Quantification of Climate Warming and Crop Management Impacts on Phenology of Pulses-Based Cropping Systems

Abstract

Climate warming is impacting the phenology, growth and productivity of diverse cropping systems at local, regional and global levels. Long-term observed chickpea-mungbean system (CMS) phenological changes were used for the determination of the relationship between crop practices, climate warming and phenology for the making strategies for CMS to minimize negative climate change impacts.
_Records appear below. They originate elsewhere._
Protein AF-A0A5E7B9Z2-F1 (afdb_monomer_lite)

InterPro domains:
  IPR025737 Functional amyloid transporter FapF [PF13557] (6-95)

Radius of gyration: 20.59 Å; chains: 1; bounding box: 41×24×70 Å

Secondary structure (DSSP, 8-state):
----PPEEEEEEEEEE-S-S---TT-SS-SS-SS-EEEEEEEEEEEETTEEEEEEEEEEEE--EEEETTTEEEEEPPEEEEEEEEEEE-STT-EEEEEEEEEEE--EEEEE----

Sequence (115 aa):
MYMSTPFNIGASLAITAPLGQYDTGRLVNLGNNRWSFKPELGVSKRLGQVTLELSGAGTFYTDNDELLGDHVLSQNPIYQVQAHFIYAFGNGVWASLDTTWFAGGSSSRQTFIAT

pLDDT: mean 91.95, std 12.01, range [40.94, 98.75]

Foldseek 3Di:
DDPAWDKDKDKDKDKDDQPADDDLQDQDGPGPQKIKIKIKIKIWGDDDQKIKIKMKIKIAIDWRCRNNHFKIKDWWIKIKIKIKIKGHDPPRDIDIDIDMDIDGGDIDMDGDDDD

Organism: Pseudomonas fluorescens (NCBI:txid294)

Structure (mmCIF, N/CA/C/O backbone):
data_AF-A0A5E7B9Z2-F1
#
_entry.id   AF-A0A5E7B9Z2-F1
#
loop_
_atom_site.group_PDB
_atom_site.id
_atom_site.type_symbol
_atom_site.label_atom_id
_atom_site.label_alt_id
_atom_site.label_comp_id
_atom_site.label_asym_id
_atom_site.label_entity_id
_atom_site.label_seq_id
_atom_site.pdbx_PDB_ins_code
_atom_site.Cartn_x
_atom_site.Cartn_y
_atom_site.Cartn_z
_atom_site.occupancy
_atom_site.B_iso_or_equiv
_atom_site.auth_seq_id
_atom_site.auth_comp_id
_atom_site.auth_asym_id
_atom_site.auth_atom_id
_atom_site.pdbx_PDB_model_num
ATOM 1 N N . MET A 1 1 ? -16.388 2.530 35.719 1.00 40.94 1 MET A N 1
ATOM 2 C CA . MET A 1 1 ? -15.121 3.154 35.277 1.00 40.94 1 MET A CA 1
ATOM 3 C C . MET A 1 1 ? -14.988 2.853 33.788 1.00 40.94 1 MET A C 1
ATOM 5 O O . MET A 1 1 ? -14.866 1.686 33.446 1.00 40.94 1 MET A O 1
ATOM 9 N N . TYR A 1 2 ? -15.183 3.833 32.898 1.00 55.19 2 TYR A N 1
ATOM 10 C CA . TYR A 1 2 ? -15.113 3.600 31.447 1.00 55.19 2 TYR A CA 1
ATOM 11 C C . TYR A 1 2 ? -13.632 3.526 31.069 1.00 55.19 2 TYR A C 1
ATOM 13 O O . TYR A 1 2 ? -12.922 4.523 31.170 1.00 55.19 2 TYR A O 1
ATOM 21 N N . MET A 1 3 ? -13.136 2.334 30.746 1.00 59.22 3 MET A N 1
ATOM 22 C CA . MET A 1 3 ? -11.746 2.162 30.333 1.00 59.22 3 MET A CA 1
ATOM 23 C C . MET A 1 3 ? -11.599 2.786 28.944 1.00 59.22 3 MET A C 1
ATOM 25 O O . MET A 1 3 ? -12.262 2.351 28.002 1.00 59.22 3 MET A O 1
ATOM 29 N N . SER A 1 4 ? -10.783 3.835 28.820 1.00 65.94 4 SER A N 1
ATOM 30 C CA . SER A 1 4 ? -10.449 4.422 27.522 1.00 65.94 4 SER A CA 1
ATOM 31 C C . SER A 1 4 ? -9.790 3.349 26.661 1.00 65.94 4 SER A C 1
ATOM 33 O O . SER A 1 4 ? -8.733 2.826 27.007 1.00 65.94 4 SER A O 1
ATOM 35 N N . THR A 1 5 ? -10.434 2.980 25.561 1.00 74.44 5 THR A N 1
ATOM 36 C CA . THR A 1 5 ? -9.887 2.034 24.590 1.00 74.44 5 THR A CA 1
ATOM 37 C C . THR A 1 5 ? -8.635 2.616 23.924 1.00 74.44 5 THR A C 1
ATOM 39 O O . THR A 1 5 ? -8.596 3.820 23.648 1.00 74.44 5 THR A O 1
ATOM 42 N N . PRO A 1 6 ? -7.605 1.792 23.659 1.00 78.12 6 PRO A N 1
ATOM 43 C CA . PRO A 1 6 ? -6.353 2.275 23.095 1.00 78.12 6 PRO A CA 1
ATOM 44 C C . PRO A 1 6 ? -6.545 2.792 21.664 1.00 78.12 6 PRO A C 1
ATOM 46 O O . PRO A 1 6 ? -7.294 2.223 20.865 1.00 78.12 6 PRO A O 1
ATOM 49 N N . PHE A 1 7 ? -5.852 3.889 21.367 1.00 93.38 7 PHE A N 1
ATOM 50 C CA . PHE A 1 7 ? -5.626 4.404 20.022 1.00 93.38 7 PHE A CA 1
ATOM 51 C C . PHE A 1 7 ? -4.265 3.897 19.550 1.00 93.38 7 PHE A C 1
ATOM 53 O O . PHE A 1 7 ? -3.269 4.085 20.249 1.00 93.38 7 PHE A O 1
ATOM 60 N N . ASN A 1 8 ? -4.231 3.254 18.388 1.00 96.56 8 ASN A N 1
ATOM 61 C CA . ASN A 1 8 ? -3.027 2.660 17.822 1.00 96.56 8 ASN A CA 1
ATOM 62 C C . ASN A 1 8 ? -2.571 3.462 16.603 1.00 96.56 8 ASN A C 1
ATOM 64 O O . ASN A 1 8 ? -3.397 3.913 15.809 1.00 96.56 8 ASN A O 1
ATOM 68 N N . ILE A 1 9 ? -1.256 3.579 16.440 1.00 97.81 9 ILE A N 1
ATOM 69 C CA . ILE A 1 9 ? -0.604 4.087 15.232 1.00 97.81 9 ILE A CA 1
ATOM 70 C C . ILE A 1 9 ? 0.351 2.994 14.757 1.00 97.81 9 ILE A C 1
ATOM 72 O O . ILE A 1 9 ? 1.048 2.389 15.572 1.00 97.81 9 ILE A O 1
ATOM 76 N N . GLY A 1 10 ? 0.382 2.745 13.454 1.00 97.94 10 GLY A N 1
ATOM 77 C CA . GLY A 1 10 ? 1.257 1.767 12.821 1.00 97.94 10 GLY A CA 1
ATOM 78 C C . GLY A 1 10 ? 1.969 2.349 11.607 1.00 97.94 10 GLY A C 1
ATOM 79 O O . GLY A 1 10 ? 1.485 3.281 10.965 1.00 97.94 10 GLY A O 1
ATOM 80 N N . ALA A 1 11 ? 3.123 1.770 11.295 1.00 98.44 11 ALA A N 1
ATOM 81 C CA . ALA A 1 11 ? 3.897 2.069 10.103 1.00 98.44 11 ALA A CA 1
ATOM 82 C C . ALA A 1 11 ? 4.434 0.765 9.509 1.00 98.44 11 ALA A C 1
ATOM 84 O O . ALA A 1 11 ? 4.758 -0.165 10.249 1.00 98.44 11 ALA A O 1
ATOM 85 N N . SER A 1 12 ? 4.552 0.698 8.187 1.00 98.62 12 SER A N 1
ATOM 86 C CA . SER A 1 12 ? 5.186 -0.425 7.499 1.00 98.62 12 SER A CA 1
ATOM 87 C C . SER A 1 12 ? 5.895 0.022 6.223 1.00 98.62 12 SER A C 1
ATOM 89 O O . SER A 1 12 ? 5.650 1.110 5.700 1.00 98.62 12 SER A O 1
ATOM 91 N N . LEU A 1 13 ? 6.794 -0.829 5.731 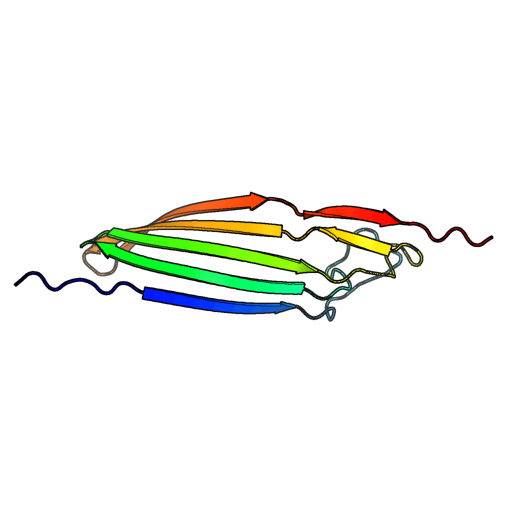1.00 98.69 13 LEU A N 1
ATOM 92 C CA . LEU A 1 13 ? 7.443 -0.682 4.436 1.00 98.69 13 LEU A CA 1
ATOM 93 C C . LEU A 1 13 ? 7.466 -2.048 3.755 1.00 98.69 13 LEU A C 1
ATOM 95 O O . LEU A 1 13 ? 8.084 -2.981 4.265 1.00 98.69 13 LEU A O 1
ATOM 99 N N . ALA A 1 14 ? 6.820 -2.152 2.597 1.00 98.62 14 ALA A N 1
ATOM 100 C CA . ALA A 1 14 ? 6.968 -3.305 1.717 1.00 98.62 14 ALA A CA 1
ATOM 101 C C . ALA A 1 14 ? 7.957 -2.982 0.592 1.00 98.62 14 ALA A C 1
ATOM 103 O O . ALA A 1 14 ? 7.907 -1.900 0.006 1.00 98.62 14 ALA A O 1
ATOM 104 N N . ILE A 1 15 ? 8.844 -3.927 0.285 1.00 98.50 15 ILE A N 1
ATOM 105 C CA . ILE A 1 15 ? 9.818 -3.822 -0.806 1.00 98.50 15 ILE A CA 1
ATOM 106 C C . ILE A 1 15 ? 9.621 -5.026 -1.720 1.00 98.50 15 ILE A C 1
ATOM 108 O O . ILE A 1 15 ? 9.603 -6.161 -1.245 1.00 98.50 15 ILE A O 1
ATOM 112 N N . THR A 1 16 ? 9.492 -4.783 -3.022 1.00 98.25 16 THR A N 1
ATOM 113 C CA . THR A 1 16 ? 9.401 -5.842 -4.034 1.00 98.25 16 THR A CA 1
ATOM 114 C C . THR A 1 16 ? 10.622 -5.779 -4.937 1.00 98.25 16 THR A C 1
ATOM 116 O O . THR A 1 16 ? 10.857 -4.762 -5.587 1.00 98.25 16 THR A O 1
ATOM 119 N N . ALA A 1 17 ? 11.388 -6.868 -4.975 1.00 97.88 17 ALA A N 1
ATOM 120 C CA . ALA A 1 17 ? 12.530 -7.027 -5.870 1.00 97.88 17 ALA A CA 1
ATOM 121 C C . ALA A 1 17 ? 12.093 -7.601 -7.235 1.00 97.88 17 ALA A C 1
ATOM 123 O O . ALA A 1 17 ? 11.137 -8.384 -7.283 1.00 97.88 17 ALA A O 1
ATOM 124 N N . PRO A 1 18 ? 12.796 -7.286 -8.340 1.00 96.38 18 PRO A N 1
ATOM 125 C CA . PRO A 1 18 ? 12.464 -7.739 -9.694 1.00 96.38 18 PRO A CA 1
ATOM 126 C C . PRO A 1 18 ? 12.901 -9.192 -9.954 1.00 96.38 18 PRO A C 1
ATOM 128 O O . PRO A 1 18 ? 13.609 -9.480 -10.907 1.00 96.38 18 PRO A O 1
ATOM 131 N N . LEU A 1 19 ? 12.507 -10.123 -9.084 1.00 95.56 19 LEU A N 1
ATOM 132 C CA . LEU A 1 19 ? 12.929 -11.532 -9.155 1.00 95.56 19 LEU A CA 1
ATOM 133 C C . LEU A 1 19 ? 11.885 -12.448 -9.815 1.00 95.56 19 LEU A C 1
ATOM 135 O O . LEU A 1 19 ? 12.116 -13.646 -9.967 1.00 95.56 19 LEU A O 1
ATOM 139 N N . GLY A 1 20 ? 10.718 -11.905 -10.169 1.00 94.88 20 GLY A N 1
ATOM 140 C CA . GLY A 1 20 ? 9.674 -12.641 -10.879 1.00 94.88 20 GLY A CA 1
ATOM 141 C C . GLY A 1 20 ? 10.045 -12.890 -12.341 1.00 94.88 20 GLY A C 1
ATOM 142 O O . GLY A 1 20 ? 10.751 -12.091 -12.949 1.00 94.88 20 GLY A O 1
ATOM 143 N N . GLN A 1 21 ? 9.527 -13.975 -12.921 1.00 95.44 21 GLN A N 1
ATOM 144 C CA . GLN A 1 21 ? 9.763 -14.303 -14.326 1.00 95.44 21 GLN A CA 1
ATOM 145 C C . GLN A 1 21 ? 9.313 -13.160 -15.246 1.00 95.44 21 GLN A C 1
ATOM 147 O O . GLN A 1 21 ? 8.149 -12.745 -15.221 1.00 95.44 21 GLN A O 1
ATOM 152 N N . TYR A 1 22 ? 10.231 -12.718 -16.097 1.00 95.88 22 TYR A N 1
ATOM 153 C CA . TYR A 1 22 ? 10.009 -11.681 -17.090 1.00 95.88 22 TYR A CA 1
ATOM 154 C C . TYR A 1 22 ? 10.677 -12.084 -18.408 1.00 95.88 22 TYR A C 1
ATOM 156 O O . TYR A 1 22 ? 11.833 -12.499 -18.422 1.00 95.88 22 TYR A O 1
ATOM 164 N N . ASP A 1 23 ? 9.921 -12.006 -19.497 1.00 94.94 23 ASP A N 1
ATOM 165 C CA . ASP A 1 23 ? 10.353 -12.248 -20.869 1.00 94.94 23 ASP A CA 1
ATOM 166 C C . ASP A 1 23 ? 10.166 -10.943 -21.651 1.00 94.94 23 ASP A C 1
ATOM 168 O O . ASP A 1 23 ? 9.043 -10.452 -21.819 1.00 94.94 23 ASP A O 1
ATOM 172 N N . THR A 1 24 ? 11.278 -10.374 -22.115 1.00 93.44 24 THR A N 1
ATOM 173 C CA . THR A 1 24 ? 11.307 -9.108 -22.856 1.00 93.44 24 THR A CA 1
ATOM 174 C C . THR A 1 24 ? 10.601 -9.214 -24.204 1.00 93.44 24 THR A C 1
ATOM 176 O O . THR A 1 24 ? 10.153 -8.203 -24.720 1.00 93.44 24 THR A O 1
ATOM 179 N N . GLY A 1 25 ? 10.411 -10.411 -24.765 1.00 91.56 25 GLY A N 1
ATOM 180 C CA . GLY A 1 25 ? 9.634 -10.620 -25.990 1.00 91.56 25 GLY A CA 1
ATOM 181 C C . GLY A 1 25 ? 8.118 -10.645 -25.772 1.00 91.56 25 GLY A C 1
ATOM 182 O O . GLY A 1 25 ? 7.362 -10.796 -26.735 1.00 91.56 25 GLY A O 1
ATOM 183 N N . ARG A 1 26 ? 7.643 -10.532 -24.522 1.00 91.19 26 ARG A N 1
ATOM 184 C CA . ARG A 1 26 ? 6.221 -10.641 -24.169 1.00 91.19 26 ARG A CA 1
ATOM 185 C C . ARG A 1 26 ? 5.682 -9.349 -23.581 1.00 91.19 26 ARG A C 1
ATOM 187 O O . ARG A 1 26 ? 6.283 -8.727 -22.714 1.00 91.19 26 ARG A O 1
ATOM 194 N N . LEU A 1 27 ? 4.469 -8.997 -24.001 1.00 89.12 27 LEU A N 1
ATOM 195 C CA . LEU A 1 27 ? 3.736 -7.870 -23.424 1.00 89.12 27 LEU A CA 1
ATOM 196 C C . LEU A 1 27 ? 3.185 -8.184 -22.023 1.00 89.12 27 LEU A C 1
ATOM 198 O O . LEU A 1 27 ? 3.087 -7.292 -21.185 1.00 89.12 27 LEU A O 1
ATOM 202 N N . VAL A 1 28 ? 2.803 -9.441 -21.778 1.00 92.25 28 VAL A N 1
ATOM 203 C CA . VAL A 1 28 ? 2.243 -9.901 -20.501 1.00 92.25 28 VAL A CA 1
ATOM 204 C C . VAL A 1 28 ? 3.271 -10.778 -19.801 1.00 92.25 28 VAL A C 1
ATOM 206 O O . VAL A 1 28 ? 3.711 -11.783 -20.359 1.00 92.25 28 VAL A O 1
ATOM 209 N N . ASN A 1 29 ? 3.616 -10.403 -18.572 1.00 94.44 29 ASN A N 1
ATOM 210 C CA . ASN A 1 29 ? 4.611 -11.071 -17.743 1.00 94.44 29 ASN A CA 1
ATOM 211 C C . ASN A 1 29 ? 4.076 -11.310 -16.326 1.00 94.44 29 ASN A C 1
ATOM 213 O O . ASN A 1 29 ? 3.115 -10.671 -15.901 1.00 94.44 29 ASN A O 1
ATOM 217 N N . LEU A 1 30 ? 4.695 -12.254 -15.609 1.00 94.31 30 LEU A N 1
ATOM 218 C CA . LEU A 1 30 ? 4.388 -12.524 -14.199 1.00 94.31 30 LEU A CA 1
ATOM 219 C C . LEU A 1 30 ? 5.093 -11.521 -13.277 1.00 94.31 30 LEU A C 1
ATOM 221 O O . LEU A 1 30 ? 4.514 -11.067 -12.294 1.00 94.31 30 LEU A O 1
ATOM 225 N N . GLY A 1 31 ? 6.351 -11.199 -13.587 1.00 93.00 31 GLY A N 1
ATOM 226 C CA . GLY A 1 31 ? 7.095 -10.094 -12.995 1.00 93.00 31 GLY A CA 1
ATOM 227 C C . GLY A 1 31 ? 6.981 -8.820 -13.829 1.00 93.00 31 GLY A C 1
ATOM 228 O O . GLY A 1 31 ? 6.628 -8.859 -15.004 1.00 93.00 31 GLY A O 1
ATOM 229 N N . ASN A 1 32 ? 7.339 -7.686 -13.227 1.00 92.88 32 ASN A N 1
ATOM 230 C CA . ASN A 1 32 ? 7.298 -6.376 -13.890 1.00 92.88 32 ASN A CA 1
ATOM 231 C C . ASN A 1 32 ? 8.699 -5.798 -14.172 1.00 92.88 32 ASN A C 1
ATOM 233 O O . ASN A 1 32 ? 8.793 -4.636 -14.558 1.00 92.88 32 ASN A O 1
ATOM 237 N N . ASN A 1 33 ? 9.757 -6.587 -13.928 1.00 95.88 33 ASN A N 1
ATOM 238 C CA . ASN A 1 33 ? 11.172 -6.230 -14.110 1.00 95.88 33 ASN A CA 1
ATOM 239 C C . ASN A 1 33 ? 11.571 -4.864 -13.531 1.00 95.88 33 ASN A C 1
ATOM 241 O O . ASN A 1 33 ? 12.263 -4.072 -14.160 1.00 95.88 33 ASN A O 1
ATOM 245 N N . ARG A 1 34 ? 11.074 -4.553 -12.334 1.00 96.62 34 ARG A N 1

Observed thermal trend from sowing to maturity was ranging from 0.82 to 1.15 °C decade−1 for chickpea and 0.64 to 0.97 °C decade−1 for mungbean during 1980–2018. Observed chickpea phenology stages was earlier for mean value of 7.04 (sowing; S), 6.76 (emergence; E), 4.31 (anthesis; A), 2.15 (maturity; M) days decade−1, whereas chickpea phases were decreased averagely 2.73 (S–A), 2.16 (A–M), 4.89 (S–M) days decade−1. Mungbean, ‘S’ 6.24, ‘E’ 5.97, ‘A’ 3.76, and ‘M’ 2.01 days decade−1 were occurred earlier. Period of mungbean phenology phases were lessened with averaged 2.45 (S–A), 1.76 (S–M) and 4.23 (A–M) days decade−1, respectively. Phenological stages and phases of both crops chickpea and mungbean correlated negatively with rising temperatures at all sites studied. By using CROPGRO-Chickpea and CROPGRO-Legume models for usual chickpea and mungbean cultivars at the sites for 38 years duration indicated that model predicted phenology stages were accelerated with thermal trend more as compared with observed stages. This showed that, during last decades, growing newly evolved cultivars of pulses having more thermal time requirement have significantly offset the increased temperature induced changes in chickpea (33%) and mungbean (20%) phenology. Therefore, for the mitigation of climate warming influences, newly evolved cultivars for CMS must be familiarized that need greater demand for degree days and having higher tolerance to temperature.